WHAT IS NEEDED
Using the records that follow, reproduce exactly the lines starting at the line containing "ATOM 331 N N" and ending at the line containing "ATOM 348 N N". Include both end lines and no pictures.

GIVEN INFORMATION
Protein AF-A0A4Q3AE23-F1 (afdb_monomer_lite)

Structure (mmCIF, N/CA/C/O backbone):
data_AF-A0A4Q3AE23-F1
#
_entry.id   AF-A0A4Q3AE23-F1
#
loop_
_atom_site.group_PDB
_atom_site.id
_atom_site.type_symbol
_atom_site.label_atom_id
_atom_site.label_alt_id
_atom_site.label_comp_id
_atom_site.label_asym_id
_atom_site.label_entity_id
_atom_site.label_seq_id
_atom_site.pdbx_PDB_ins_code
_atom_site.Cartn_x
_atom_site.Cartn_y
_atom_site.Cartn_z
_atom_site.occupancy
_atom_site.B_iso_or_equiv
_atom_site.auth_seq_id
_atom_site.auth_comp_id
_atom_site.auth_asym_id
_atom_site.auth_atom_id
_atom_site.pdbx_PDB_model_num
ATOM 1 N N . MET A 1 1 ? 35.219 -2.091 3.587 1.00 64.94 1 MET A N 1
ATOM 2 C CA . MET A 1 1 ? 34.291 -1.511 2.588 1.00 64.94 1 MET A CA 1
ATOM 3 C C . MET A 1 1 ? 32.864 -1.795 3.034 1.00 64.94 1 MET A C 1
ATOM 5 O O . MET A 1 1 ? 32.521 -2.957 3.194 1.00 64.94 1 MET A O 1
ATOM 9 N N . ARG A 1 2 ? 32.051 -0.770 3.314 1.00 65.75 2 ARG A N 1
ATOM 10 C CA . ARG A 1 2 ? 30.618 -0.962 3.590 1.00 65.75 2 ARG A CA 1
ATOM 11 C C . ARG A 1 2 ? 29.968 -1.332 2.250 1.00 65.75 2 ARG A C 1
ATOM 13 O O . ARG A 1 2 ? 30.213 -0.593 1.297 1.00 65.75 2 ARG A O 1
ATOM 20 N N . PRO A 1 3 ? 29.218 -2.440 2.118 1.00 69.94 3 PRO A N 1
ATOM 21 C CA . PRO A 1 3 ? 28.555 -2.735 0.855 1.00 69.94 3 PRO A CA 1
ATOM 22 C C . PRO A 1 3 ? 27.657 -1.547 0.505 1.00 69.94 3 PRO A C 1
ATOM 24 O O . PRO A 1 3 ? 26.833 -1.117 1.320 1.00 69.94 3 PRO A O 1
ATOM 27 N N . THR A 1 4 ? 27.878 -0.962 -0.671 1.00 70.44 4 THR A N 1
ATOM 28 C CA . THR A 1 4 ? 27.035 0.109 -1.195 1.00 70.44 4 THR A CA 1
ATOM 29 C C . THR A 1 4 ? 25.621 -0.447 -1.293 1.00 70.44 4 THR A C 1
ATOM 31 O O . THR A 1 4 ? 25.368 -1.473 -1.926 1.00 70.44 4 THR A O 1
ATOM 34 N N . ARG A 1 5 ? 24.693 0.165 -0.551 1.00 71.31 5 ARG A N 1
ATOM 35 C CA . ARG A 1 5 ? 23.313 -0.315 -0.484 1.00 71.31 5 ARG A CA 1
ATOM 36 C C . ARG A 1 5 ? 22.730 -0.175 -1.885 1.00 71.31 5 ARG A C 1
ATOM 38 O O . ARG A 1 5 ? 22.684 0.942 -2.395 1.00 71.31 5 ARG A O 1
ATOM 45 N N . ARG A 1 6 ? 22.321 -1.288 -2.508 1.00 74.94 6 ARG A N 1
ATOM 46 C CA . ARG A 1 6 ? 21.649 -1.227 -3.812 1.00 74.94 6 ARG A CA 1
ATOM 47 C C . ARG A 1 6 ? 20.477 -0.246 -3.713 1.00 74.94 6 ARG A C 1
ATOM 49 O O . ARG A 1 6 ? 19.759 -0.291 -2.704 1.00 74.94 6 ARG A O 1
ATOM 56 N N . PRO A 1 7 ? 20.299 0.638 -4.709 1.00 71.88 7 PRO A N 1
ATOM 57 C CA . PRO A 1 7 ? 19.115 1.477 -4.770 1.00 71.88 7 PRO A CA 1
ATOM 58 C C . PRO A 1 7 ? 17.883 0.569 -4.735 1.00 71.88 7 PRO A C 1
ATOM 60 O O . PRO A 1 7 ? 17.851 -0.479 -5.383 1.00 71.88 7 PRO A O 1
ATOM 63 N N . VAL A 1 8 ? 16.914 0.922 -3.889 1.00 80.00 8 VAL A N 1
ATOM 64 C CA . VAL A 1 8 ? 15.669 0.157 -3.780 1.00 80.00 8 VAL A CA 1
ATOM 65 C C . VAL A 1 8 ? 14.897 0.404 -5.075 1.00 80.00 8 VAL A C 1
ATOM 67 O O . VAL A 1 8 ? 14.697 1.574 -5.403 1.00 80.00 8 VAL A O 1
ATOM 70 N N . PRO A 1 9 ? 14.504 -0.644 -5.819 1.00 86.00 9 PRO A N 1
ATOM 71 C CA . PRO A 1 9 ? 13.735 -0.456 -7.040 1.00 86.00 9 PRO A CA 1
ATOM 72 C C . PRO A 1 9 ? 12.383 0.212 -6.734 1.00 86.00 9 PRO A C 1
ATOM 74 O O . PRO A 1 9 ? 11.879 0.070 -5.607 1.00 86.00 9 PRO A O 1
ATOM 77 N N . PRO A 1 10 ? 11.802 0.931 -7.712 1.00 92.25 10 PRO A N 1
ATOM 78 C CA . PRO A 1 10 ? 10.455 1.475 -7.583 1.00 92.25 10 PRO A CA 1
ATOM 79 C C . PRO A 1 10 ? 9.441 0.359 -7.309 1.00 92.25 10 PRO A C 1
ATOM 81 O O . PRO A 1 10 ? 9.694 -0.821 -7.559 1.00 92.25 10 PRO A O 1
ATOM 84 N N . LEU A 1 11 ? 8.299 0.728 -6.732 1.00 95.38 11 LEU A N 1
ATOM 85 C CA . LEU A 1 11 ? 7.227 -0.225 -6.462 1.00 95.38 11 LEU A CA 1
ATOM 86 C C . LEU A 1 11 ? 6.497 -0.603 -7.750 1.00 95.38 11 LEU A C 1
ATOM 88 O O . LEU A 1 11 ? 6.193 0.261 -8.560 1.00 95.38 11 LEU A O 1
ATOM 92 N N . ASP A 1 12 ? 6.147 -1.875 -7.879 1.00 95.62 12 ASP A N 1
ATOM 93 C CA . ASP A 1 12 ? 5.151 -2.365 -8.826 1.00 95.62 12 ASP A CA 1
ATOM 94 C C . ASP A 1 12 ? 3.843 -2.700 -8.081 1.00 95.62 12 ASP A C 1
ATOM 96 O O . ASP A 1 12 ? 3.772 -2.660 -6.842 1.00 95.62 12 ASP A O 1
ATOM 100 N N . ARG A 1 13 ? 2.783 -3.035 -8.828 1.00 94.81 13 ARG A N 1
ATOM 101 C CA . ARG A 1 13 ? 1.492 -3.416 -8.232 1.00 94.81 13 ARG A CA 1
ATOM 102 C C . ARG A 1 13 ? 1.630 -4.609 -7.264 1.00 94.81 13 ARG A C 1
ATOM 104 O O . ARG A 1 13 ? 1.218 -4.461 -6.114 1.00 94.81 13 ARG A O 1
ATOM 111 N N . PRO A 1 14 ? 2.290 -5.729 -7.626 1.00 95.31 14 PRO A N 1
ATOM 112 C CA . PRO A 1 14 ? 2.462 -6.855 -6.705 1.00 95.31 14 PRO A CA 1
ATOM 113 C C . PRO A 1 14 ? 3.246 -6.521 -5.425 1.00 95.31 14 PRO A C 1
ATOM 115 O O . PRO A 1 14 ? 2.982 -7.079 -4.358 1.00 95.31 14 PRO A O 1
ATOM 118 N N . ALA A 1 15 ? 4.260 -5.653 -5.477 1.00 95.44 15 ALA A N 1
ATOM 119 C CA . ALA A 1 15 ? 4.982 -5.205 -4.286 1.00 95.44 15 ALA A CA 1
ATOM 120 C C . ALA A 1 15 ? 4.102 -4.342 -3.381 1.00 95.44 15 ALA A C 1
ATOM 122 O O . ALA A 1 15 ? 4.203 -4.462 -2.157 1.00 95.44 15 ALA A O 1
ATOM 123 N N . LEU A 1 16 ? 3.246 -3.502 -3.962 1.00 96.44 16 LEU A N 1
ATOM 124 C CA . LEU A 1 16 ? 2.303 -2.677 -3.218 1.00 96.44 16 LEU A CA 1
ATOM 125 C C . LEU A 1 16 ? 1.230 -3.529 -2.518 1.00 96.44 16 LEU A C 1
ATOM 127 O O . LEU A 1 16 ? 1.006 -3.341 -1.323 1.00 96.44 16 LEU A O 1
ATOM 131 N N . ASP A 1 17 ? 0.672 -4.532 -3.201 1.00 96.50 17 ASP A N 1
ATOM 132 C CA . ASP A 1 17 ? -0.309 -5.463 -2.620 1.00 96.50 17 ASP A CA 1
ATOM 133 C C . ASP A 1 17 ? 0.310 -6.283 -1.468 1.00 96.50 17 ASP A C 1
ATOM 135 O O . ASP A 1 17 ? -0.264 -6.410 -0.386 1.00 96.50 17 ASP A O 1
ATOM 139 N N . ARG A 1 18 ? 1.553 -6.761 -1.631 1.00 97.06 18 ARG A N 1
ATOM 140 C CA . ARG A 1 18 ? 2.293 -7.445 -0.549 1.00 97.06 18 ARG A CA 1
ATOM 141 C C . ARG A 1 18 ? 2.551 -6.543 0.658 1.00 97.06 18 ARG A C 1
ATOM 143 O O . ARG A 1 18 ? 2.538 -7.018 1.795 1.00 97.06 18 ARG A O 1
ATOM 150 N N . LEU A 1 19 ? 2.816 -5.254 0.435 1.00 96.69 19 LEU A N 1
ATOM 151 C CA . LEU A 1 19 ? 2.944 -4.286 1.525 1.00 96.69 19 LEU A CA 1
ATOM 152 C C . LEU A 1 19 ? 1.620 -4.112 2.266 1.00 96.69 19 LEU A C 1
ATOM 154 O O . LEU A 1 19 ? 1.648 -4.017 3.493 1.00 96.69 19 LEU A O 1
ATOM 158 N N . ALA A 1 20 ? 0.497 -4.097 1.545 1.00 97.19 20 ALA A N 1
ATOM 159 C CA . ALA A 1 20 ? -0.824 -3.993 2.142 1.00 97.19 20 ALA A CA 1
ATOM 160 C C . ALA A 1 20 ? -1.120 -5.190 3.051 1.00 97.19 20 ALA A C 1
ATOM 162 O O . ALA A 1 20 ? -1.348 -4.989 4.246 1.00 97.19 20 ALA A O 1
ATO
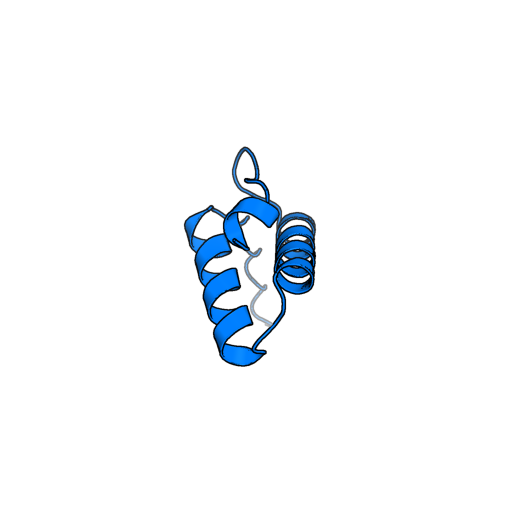M 163 N N . LEU A 1 21 ? -0.986 -6.414 2.524 1.00 97.06 21 LEU A N 1
ATOM 164 C CA . LEU A 1 21 ? -1.198 -7.662 3.269 1.00 97.06 21 LEU A CA 1
ATOM 165 C C . LEU A 1 21 ? -0.356 -7.713 4.550 1.00 97.06 21 LEU A C 1
ATOM 167 O O . LEU A 1 21 ? -0.882 -7.845 5.653 1.00 97.06 21 LEU A O 1
ATOM 171 N N . ARG A 1 22 ? 0.953 -7.469 4.436 1.00 97.00 22 ARG A N 1
ATOM 172 C CA . ARG A 1 22 ? 1.850 -7.480 5.599 1.00 97.00 22 ARG A CA 1
ATOM 173 C C . ARG A 1 22 ? 1.474 -6.427 6.648 1.00 97.00 22 ARG A C 1
ATOM 175 O O . ARG A 1 22 ? 1.707 -6.623 7.842 1.00 97.00 22 ARG A O 1
ATOM 182 N N . TYR A 1 23 ? 0.982 -5.267 6.217 1.00 96.88 23 TYR A N 1
ATOM 183 C CA . TYR A 1 23 ? 0.630 -4.182 7.128 1.00 96.88 23 TYR A CA 1
ATOM 184 C C . TYR A 1 23 ? -0.669 -4.489 7.884 1.00 96.88 23 TYR A C 1
ATOM 186 O O . TYR A 1 23 ? -0.721 -4.268 9.096 1.00 96.88 23 TYR A O 1
ATOM 194 N N . VAL A 1 24 ? -1.680 -5.054 7.213 1.00 95.88 24 VAL A N 1
ATOM 195 C CA . VAL A 1 24 ? -2.931 -5.466 7.874 1.00 95.88 24 VAL A CA 1
ATOM 196 C C . VAL A 1 24 ? -2.710 -6.631 8.834 1.00 95.88 24 VAL A C 1
ATOM 198 O O . VAL A 1 24 ? -3.169 -6.549 9.971 1.00 95.88 24 VAL A O 1
ATOM 201 N N . GLU A 1 25 ? -1.921 -7.637 8.446 1.00 96.56 25 GLU A N 1
ATOM 202 C CA . GLU A 1 25 ? -1.569 -8.781 9.301 1.00 96.56 25 GLU A CA 1
ATOM 203 C C . GLU A 1 25 ? -0.868 -8.345 10.589 1.00 96.56 25 GLU A C 1
ATOM 205 O O . GLU A 1 25 ? -1.124 -8.873 11.668 1.00 96.56 25 GLU A O 1
ATOM 210 N N . ARG A 1 26 ? 0.036 -7.366 10.489 1.00 97.00 26 ARG A N 1
ATOM 211 C CA . ARG A 1 26 ? 0.856 -6.943 11.625 1.00 97.00 26 ARG A CA 1
ATOM 212 C C . ARG A 1 26 ? 0.134 -5.998 12.579 1.00 97.00 26 ARG A C 1
ATOM 214 O O . ARG A 1 26 ? 0.463 -5.979 13.763 1.00 97.00 26 ARG A O 1
ATOM 221 N N . PHE A 1 27 ? -0.750 -5.150 12.062 1.00 94.50 27 PHE A N 1
ATOM 222 C CA . PHE A 1 27 ? -1.251 -4.000 12.817 1.00 94.50 27 PHE A CA 1
ATOM 223 C C . PHE A 1 27 ? -2.768 -3.963 12.981 1.00 94.50 27 PHE A C 1
ATOM 225 O O . PHE A 1 27 ? -3.237 -3.048 13.655 1.00 94.50 27 PHE A O 1
ATOM 232 N N . ALA A 1 28 ? -3.521 -4.895 12.376 1.00 92.56 28 ALA A N 1
ATOM 233 C CA . ALA A 1 28 ? -4.988 -4.888 12.380 1.00 92.56 28 ALA A CA 1
ATOM 234 C C . ALA A 1 28 ? -5.542 -3.472 12.107 1.00 92.56 28 ALA A C 1
ATOM 236 O O . ALA A 1 28 ? -6.318 -2.902 12.874 1.00 92.56 28 ALA A O 1
ATOM 237 N N . THR A 1 29 ? -5.012 -2.838 11.057 1.00 94.56 29 THR A N 1
ATOM 238 C CA . THR A 1 29 ? -5.225 -1.414 10.783 1.00 94.56 29 THR A CA 1
ATOM 239 C C . THR A 1 29 ? -6.594 -1.143 10.155 1.00 94.56 29 THR A C 1
ATOM 241 O O . THR A 1 29 ? -7.254 -2.038 9.643 1.00 94.56 29 THR A O 1
ATOM 244 N N . THR A 1 30 ? -6.999 0.126 10.125 1.00 96.25 30 THR A N 1
ATOM 245 C CA . THR A 1 30 ? -8.177 0.578 9.373 1.00 96.25 30 THR A CA 1
ATOM 246 C C . THR A 1 30 ? -7.835 0.870 7.908 1.00 96.25 30 THR A C 1
ATOM 248 O O . THR A 1 30 ? -6.674 1.160 7.591 1.00 96.25 30 THR A O 1
ATOM 251 N N . ARG A 1 31 ? -8.853 0.892 7.032 1.00 95.31 31 ARG A N 1
ATOM 252 C CA . ARG A 1 31 ? -8.717 1.226 5.599 1.00 95.31 31 ARG A CA 1
ATOM 253 C C . ARG A 1 31 ? -8.023 2.565 5.358 1.00 95.31 31 ARG A C 1
ATOM 255 O O . ARG A 1 31 ? -7.026 2.629 4.651 1.00 95.31 31 ARG A O 1
ATOM 262 N N . GLY A 1 32 ? -8.466 3.628 6.035 1.00 96.88 32 GLY A N 1
ATOM 263 C CA .
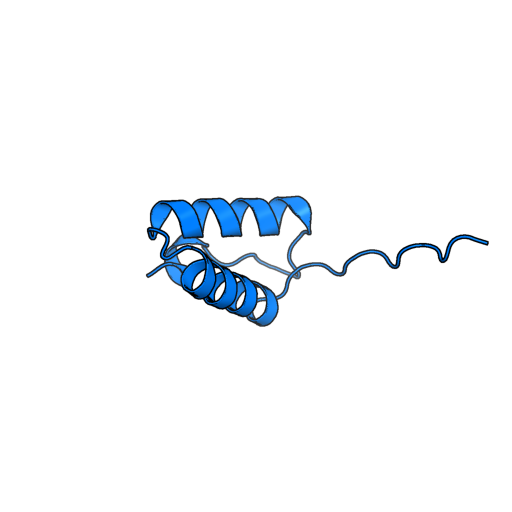 GLY A 1 32 ? -7.866 4.962 5.886 1.00 96.88 32 GLY A CA 1
ATOM 264 C C . GLY A 1 32 ? -6.385 5.013 6.284 1.00 96.88 32 GLY A C 1
ATOM 265 O O . GLY A 1 32 ? -5.573 5.641 5.605 1.00 96.88 32 GLY A O 1
ATOM 266 N N . LYS A 1 33 ? -5.994 4.294 7.346 1.00 96.81 33 LYS A N 1
ATOM 267 C CA . LYS A 1 33 ? -4.582 4.178 7.747 1.00 96.81 33 LYS A CA 1
ATOM 268 C C . LYS A 1 33 ? -3.766 3.377 6.728 1.00 96.81 33 LYS A C 1
ATOM 270 O O . LYS A 1 33 ? -2.615 3.731 6.474 1.00 96.81 33 LYS A O 1
ATOM 275 N N . LEU A 1 34 ? -4.351 2.334 6.136 1.00 97.94 34 LEU A N 1
ATOM 276 C CA . LEU A 1 34 ? -3.714 1.550 5.080 1.00 97.94 34 LEU A CA 1
ATOM 277 C C . LEU A 1 34 ? -3.504 2.387 3.808 1.00 97.94 34 LEU A C 1
ATOM 279 O O . LEU A 1 34 ? -2.377 2.465 3.323 1.00 97.94 34 LEU A O 1
ATOM 283 N N . ALA A 1 35 ? -4.529 3.094 3.330 1.00 97.56 35 ALA A N 1
ATOM 284 C CA . ALA A 1 35 ? -4.424 3.969 2.161 1.00 97.56 35 ALA A CA 1
ATOM 285 C C . ALA A 1 35 ? -3.360 5.067 2.359 1.00 97.56 35 ALA A C 1
ATOM 287 O O . ALA A 1 35 ? -2.513 5.293 1.489 1.00 9
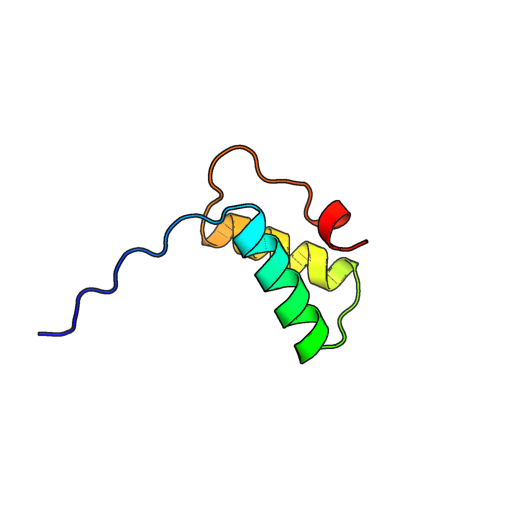7.56 35 ALA A O 1
ATOM 288 N N . ALA A 1 36 ? -3.319 5.697 3.541 1.00 97.94 36 ALA A N 1
ATOM 289 C CA . ALA A 1 36 ? -2.288 6.680 3.884 1.00 97.94 36 ALA A CA 1
ATOM 290 C C . ALA A 1 36 ? -0.875 6.064 3.919 1.00 97.94 36 ALA A C 1
ATOM 292 O O . ALA A 1 36 ? 0.093 6.672 3.450 1.00 97.94 36 ALA A O 1
ATOM 293 N N . TYR A 1 37 ? -0.742 4.842 4.443 1.00 97.81 37 TYR A N 1
ATOM 294 C CA . TYR A 1 37 ? 0.519 4.103 4.453 1.00 97.81 37 TYR A CA 1
ATOM 295 C C . TYR A 1 37 ? 1.016 3.797 3.034 1.00 97.81 37 TYR A C 1
ATOM 297 O O . TYR A 1 37 ? 2.173 4.086 2.720 1.00 97.81 37 TYR A O 1
ATOM 305 N N . LEU A 1 38 ? 0.151 3.257 2.176 1.00 97.62 38 LEU A N 1
ATOM 306 C CA . LEU A 1 38 ? 0.476 2.910 0.793 1.00 97.62 38 LEU A CA 1
ATOM 307 C C . LEU A 1 38 ? 0.813 4.160 -0.037 1.00 97.62 38 LEU A C 1
ATOM 309 O O . LEU A 1 38 ? 1.845 4.178 -0.709 1.00 97.62 38 LEU A O 1
ATOM 313 N N . THR A 1 39 ? 0.044 5.246 0.113 1.00 97.81 39 THR A N 1
ATOM 314 C CA . THR A 1 39 ? 0.339 6.560 -0.497 1.00 97.81 39 THR A CA 1
ATOM 315 C C . THR A 1 39 ? 1.746 7.030 -0.142 1.00 97.81 39 THR A C 1
ATOM 317 O O . THR A 1 39 ? 2.527 7.437 -1.005 1.00 97.81 39 THR A O 1
ATOM 320 N N . ARG A 1 40 ? 2.108 6.942 1.143 1.00 97.69 40 ARG A N 1
ATOM 321 C CA . ARG A 1 40 ? 3.449 7.301 1.601 1.00 97.69 40 ARG A CA 1
ATOM 322 C C . ARG A 1 40 ? 4.519 6.405 0.977 1.00 97.69 40 ARG A C 1
ATOM 324 O O . ARG A 1 40 ? 5.570 6.908 0.596 1.00 97.69 40 ARG A O 1
ATOM 331 N N . LYS A 1 41 ? 4.273 5.099 0.843 1.00 96.25 41 LYS A N 1
ATOM 332 C CA . LYS A 1 41 ? 5.247 4.161 0.260 1.00 96.25 41 LYS A CA 1
ATOM 333 C C . LYS A 1 41 ? 5.495 4.404 -1.224 1.00 96.25 41 LYS A C 1
ATOM 335 O O . LYS A 1 41 ? 6.654 4.346 -1.631 1.00 96.25 41 LYS A O 1
ATOM 340 N N . ILE A 1 42 ? 4.455 4.743 -1.981 1.00 96.06 42 ILE A N 1
ATOM 341 C CA . ILE A 1 42 ? 4.572 5.178 -3.378 1.00 96.06 42 ILE A CA 1
ATOM 342 C C . ILE A 1 42 ? 5.430 6.444 -3.476 1.00 96.06 42 ILE A C 1
ATOM 344 O O . ILE A 1 42 ? 6.371 6.478 -4.26
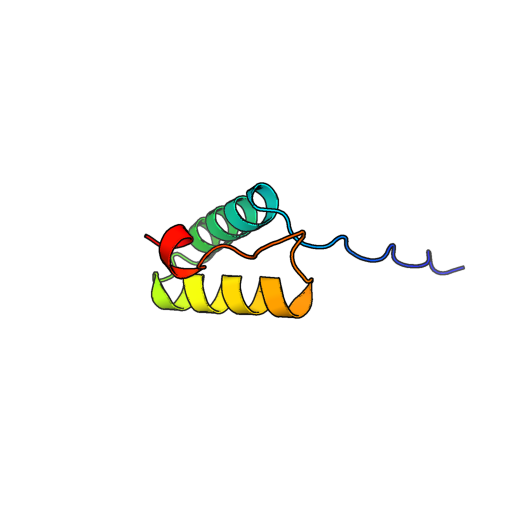0 1.00 96.06 42 ILE A O 1
ATOM 348 N N . ARG A 1 43 ? 5.179 7.459 -2.637 1.00 95.12 43 ARG A N 1
ATOM 349 C CA . ARG A 1 43 ? 5.974 8.704 -2.638 1.00 95.12 43 ARG A CA 1
ATOM 350 C C . ARG A 1 43 ? 7.440 8.484 -2.257 1.00 95.12 43 ARG A C 1
ATOM 352 O O . ARG A 1 43 ? 8.319 9.099 -2.844 1.00 95.12 43 ARG A O 1
ATOM 359 N N . GLU A 1 44 ? 7.707 7.629 -1.270 1.00 95.38 44 GLU A N 1
ATOM 360 C CA . GLU A 1 44 ? 9.065 7.369 -0.771 1.00 95.38 44 GLU A CA 1
ATOM 361 C C . GLU A 1 44 ? 9.922 6.549 -1.748 1.00 95.38 44 GLU A C 1
ATOM 363 O O . GLU A 1 44 ? 11.135 6.741 -1.801 1.00 95.38 44 GLU A O 1
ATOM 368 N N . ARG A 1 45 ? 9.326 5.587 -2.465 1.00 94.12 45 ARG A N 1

SOLUTION
ATOM 331 N N . LYS A 1 41 ? 4.273 5.099 0.843 1.00 96.25 41 LYS A N 1
ATOM 332 C CA . LYS A 1 41 ? 5.247 4.161 0.260 1.00 96.25 41 LYS A CA 1
ATOM 333 C C . LYS A 1 41 ? 5.495 4.404 -1.224 1.00 96.25 41 LYS A C 1
ATOM 335 O O . LYS A 1 41 ? 6.654 4.346 -1.631 1.00 96.25 41 LYS A O 1
ATOM 340 N N . ILE A 1 42 ? 4.455 4.743 -1.981 1.00 96.06 42 ILE A N 1
ATOM 341 C CA . ILE A 1 42 ? 4.572 5.178 -3.378 1.00 96.06 42 ILE A CA 1
ATOM 342 C C . ILE A 1 42 ? 5.430 6.444 -3.476 1.00 96.06 42 ILE A C 1
ATOM 344 O O . ILE A 1 42 ? 6.371 6.478 -4.26
0 1.00 96.06 42 ILE A O 1
ATOM 348 N N . ARG A 1 43 ? 5.179 7.459 -2.637 1.00 95.12 43 ARG A N 1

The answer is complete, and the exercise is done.